I owned one of these (predecessor model) and it lasted me for 19 years, never went into the shop for repairs, and I sold it to my neighbor when I moved for $260. So I owned it for almost two decades, and it cost me $2.00 a month, not including gas, oil, plugs, and air & fuel filters. Great mower....

I bought a new one, but went with a steel deck model, because I just use it for trim/cut-in mowing.

Honda offers a lot of options for homeowners (and commercial owners) on their website.

I would buy from a Honda dealer if you have one nearby. They can service it, too, if you want that.

You will want to be able to purchase maintenance parts in the future, with each mowing season....


----------



## FlowRider (Apr 7, 2019)

The Honda I own now, $399 plus tax, and free extended warranty to four years included (Honda promotion).

Prairie dust provided by Mother Nature.

The fuel petcock (shutoff valve) is nice, so you can run it out of gas easy when you are not going to use it often. Or you can run premium, small tank....

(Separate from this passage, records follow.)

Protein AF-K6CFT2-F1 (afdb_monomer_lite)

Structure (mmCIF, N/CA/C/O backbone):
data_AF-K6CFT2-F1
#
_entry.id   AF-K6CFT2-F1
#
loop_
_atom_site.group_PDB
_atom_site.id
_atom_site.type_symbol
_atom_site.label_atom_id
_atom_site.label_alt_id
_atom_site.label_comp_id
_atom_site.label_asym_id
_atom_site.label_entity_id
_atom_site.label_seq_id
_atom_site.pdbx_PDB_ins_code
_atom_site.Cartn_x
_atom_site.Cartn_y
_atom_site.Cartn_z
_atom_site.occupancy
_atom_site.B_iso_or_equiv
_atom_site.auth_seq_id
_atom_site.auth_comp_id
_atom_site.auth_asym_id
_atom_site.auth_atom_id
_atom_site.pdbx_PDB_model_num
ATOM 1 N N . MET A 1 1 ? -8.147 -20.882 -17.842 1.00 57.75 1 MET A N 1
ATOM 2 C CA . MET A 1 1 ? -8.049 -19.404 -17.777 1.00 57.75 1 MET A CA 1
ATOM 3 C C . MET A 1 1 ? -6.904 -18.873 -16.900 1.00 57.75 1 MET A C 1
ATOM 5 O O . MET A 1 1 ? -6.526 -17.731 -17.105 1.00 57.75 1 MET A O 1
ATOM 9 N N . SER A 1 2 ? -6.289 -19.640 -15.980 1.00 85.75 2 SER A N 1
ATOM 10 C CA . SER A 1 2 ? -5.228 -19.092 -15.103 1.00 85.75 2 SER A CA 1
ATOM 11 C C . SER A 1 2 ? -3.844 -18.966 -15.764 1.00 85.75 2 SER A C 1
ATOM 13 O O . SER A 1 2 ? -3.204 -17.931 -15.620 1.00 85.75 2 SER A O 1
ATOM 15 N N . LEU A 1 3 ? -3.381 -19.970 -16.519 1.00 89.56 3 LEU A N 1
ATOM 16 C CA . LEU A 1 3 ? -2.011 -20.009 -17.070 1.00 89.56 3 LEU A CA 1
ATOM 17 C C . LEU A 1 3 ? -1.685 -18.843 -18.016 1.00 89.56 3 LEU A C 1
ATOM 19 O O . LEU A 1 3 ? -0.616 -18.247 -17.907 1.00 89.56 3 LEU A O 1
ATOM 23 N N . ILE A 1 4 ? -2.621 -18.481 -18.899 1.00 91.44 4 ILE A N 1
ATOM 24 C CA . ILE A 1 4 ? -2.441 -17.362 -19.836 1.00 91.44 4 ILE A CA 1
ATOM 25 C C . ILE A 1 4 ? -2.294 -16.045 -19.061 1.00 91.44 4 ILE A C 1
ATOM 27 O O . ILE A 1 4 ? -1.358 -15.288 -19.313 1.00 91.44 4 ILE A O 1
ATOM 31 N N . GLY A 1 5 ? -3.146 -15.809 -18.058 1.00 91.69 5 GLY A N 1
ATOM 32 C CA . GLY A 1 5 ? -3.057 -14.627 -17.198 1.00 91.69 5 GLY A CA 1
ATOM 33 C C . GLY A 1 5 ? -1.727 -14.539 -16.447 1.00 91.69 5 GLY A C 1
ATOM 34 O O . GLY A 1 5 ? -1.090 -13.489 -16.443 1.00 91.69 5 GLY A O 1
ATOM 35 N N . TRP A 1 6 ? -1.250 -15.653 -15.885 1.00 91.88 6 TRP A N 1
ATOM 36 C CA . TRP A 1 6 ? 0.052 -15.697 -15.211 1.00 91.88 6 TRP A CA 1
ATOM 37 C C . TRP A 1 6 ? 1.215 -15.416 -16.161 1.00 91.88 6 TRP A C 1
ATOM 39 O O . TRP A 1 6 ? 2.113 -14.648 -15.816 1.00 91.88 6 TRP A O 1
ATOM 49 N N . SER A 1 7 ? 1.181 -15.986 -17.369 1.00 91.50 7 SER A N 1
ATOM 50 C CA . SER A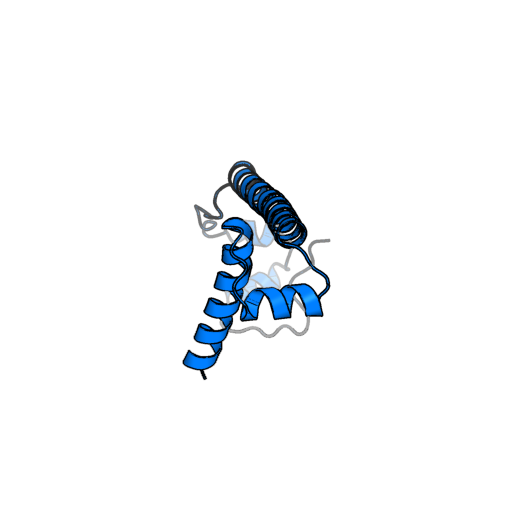 1 7 ? 2.209 -15.730 -18.382 1.00 91.50 7 SER A CA 1
ATOM 51 C C . SER A 1 7 ? 2.246 -14.257 -18.801 1.00 91.50 7 SER A C 1
ATOM 53 O O . SER A 1 7 ? 3.323 -13.671 -18.894 1.00 91.50 7 SER A O 1
ATOM 55 N N . TYR A 1 8 ? 1.078 -13.624 -18.947 1.00 91.00 8 TYR A N 1
ATOM 56 C CA . TYR A 1 8 ? 0.974 -12.195 -19.219 1.00 91.00 8 TYR A CA 1
ATOM 57 C C . TYR A 1 8 ? 1.554 -11.355 -18.073 1.00 91.00 8 TYR A C 1
ATOM 59 O O . TYR A 1 8 ? 2.379 -10.477 -18.317 1.00 91.00 8 TYR A O 1
ATOM 67 N N . CYS A 1 9 ? 1.203 -11.657 -16.819 1.00 92.44 9 CYS A N 1
ATOM 68 C CA . CYS A 1 9 ? 1.762 -10.957 -15.661 1.00 92.44 9 CYS A CA 1
ATOM 69 C C . CYS A 1 9 ? 3.291 -11.069 -15.598 1.00 92.44 9 CYS A C 1
ATOM 71 O O . CYS A 1 9 ? 3.965 -10.068 -15.363 1.00 92.44 9 CYS A O 1
ATOM 73 N N . LEU A 1 10 ? 3.850 -12.258 -15.846 1.00 92.62 10 LEU A N 1
ATOM 74 C CA . LEU A 1 10 ? 5.301 -12.460 -15.884 1.00 92.62 10 LEU A CA 1
ATOM 75 C C . LEU A 1 10 ? 5.969 -11.640 -16.991 1.00 92.62 10 LEU A C 1
ATOM 77 O O . LEU A 1 10 ? 7.009 -11.033 -16.746 1.00 92.62 10 LEU A O 1
ATOM 81 N N . LEU A 1 11 ? 5.365 -11.571 -18.180 1.00 90.81 11 LEU A N 1
A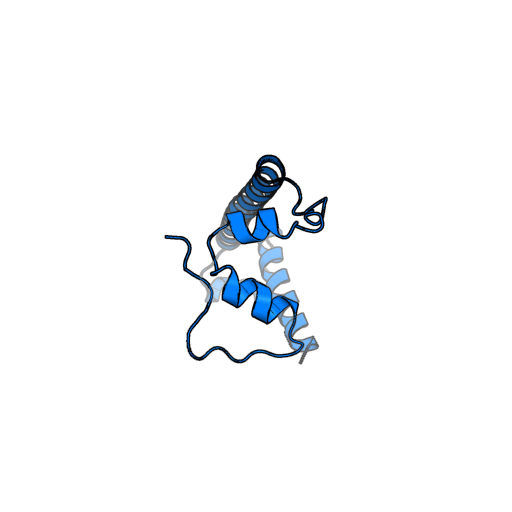TOM 82 C CA . LEU A 1 11 ? 5.871 -10.746 -19.281 1.00 90.81 11 LEU A CA 1
ATOM 83 C C . LEU A 1 11 ? 5.876 -9.257 -18.925 1.00 90.81 11 LEU A C 1
ATOM 85 O O . LEU A 1 11 ? 6.864 -8.569 -19.181 1.00 90.81 11 LEU A O 1
ATOM 89 N N . VAL A 1 12 ? 4.804 -8.764 -18.299 1.00 90.94 12 VAL A N 1
ATOM 90 C CA . VAL A 1 12 ? 4.722 -7.371 -17.837 1.00 90.94 12 VAL A CA 1
ATOM 91 C C . VAL A 1 12 ? 5.787 -7.095 -16.774 1.00 90.94 12 VAL A C 1
ATOM 93 O O . VAL A 1 12 ? 6.522 -6.115 -16.887 1.00 90.94 12 VAL A O 1
ATOM 96 N N . LEU A 1 13 ? 5.938 -7.972 -15.778 1.00 92.12 13 LEU A N 1
ATOM 97 C CA . LEU A 1 13 ? 6.982 -7.838 -14.755 1.00 92.12 13 LEU A CA 1
ATOM 98 C C . LEU A 1 13 ? 8.385 -7.831 -15.372 1.00 92.12 13 LEU A C 1
ATOM 100 O O . LEU A 1 13 ? 9.208 -6.982 -15.028 1.00 92.12 13 LEU A O 1
ATOM 104 N N . PHE A 1 14 ? 8.645 -8.733 -16.318 1.00 91.62 14 PHE A N 1
ATOM 105 C CA . PHE A 1 14 ? 9.913 -8.800 -17.036 1.00 91.62 14 PHE A CA 1
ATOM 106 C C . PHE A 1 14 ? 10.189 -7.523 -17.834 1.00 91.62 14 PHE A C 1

I just use regular, and run it completely out of fuel for winter storage.

Cranks in two pulls when cold (auto choke); one pull when warmed up.

It will propel faster than I walk, so the variable speed paddle comes in handy! 
I really like this mower....


----------



## gorgedude (Jul 5, 2020)

I'm in the same market although I never bag either. Toro's commercial line makes a non-self-propelled 21" that weighs about 90lbs and sells for $1000. Here is the Honda HRS216 that comes in around 65lbs. Everywhere I look it gets great reviews so I'm leaning towards the Honda.

https://powerequipment.honda.com/lawn-mowers/models/hrs216pka


----------



## badtlc (Aug 22, 2019)

gorgedude said:


> I'm in the same market although I never bag either. Toro's commercial line makes a non-self-propelled 21" that weighs about 90lbs and sells for $1000. Here is the Honda HRS216 that comes in around 65lbs. Everywhere I look it gets great reviews so I'm leaning towards the Honda.
> 
> https://powerequipment.honda.com/lawn-mowers/models/hrs216pka


Thanks. I'll give those a look. I'm kinda thinking about the EGO select cut right now but the lack of side throw kinda has me hesitant that and I don't know how much lift it has. I have some very floppy KBG in places that requires decent lift from my mower.


----------



## dwaugh (Aug 25, 2020)

badtlc said:


> Thanks. I'll give those a look. I'm kinda thinking about the EGO select cut right now but the lack of side throw kinda has me hesitant that and I don't know how much lift it has. I have some very floppy KBG in places that requires decent lift from my mower.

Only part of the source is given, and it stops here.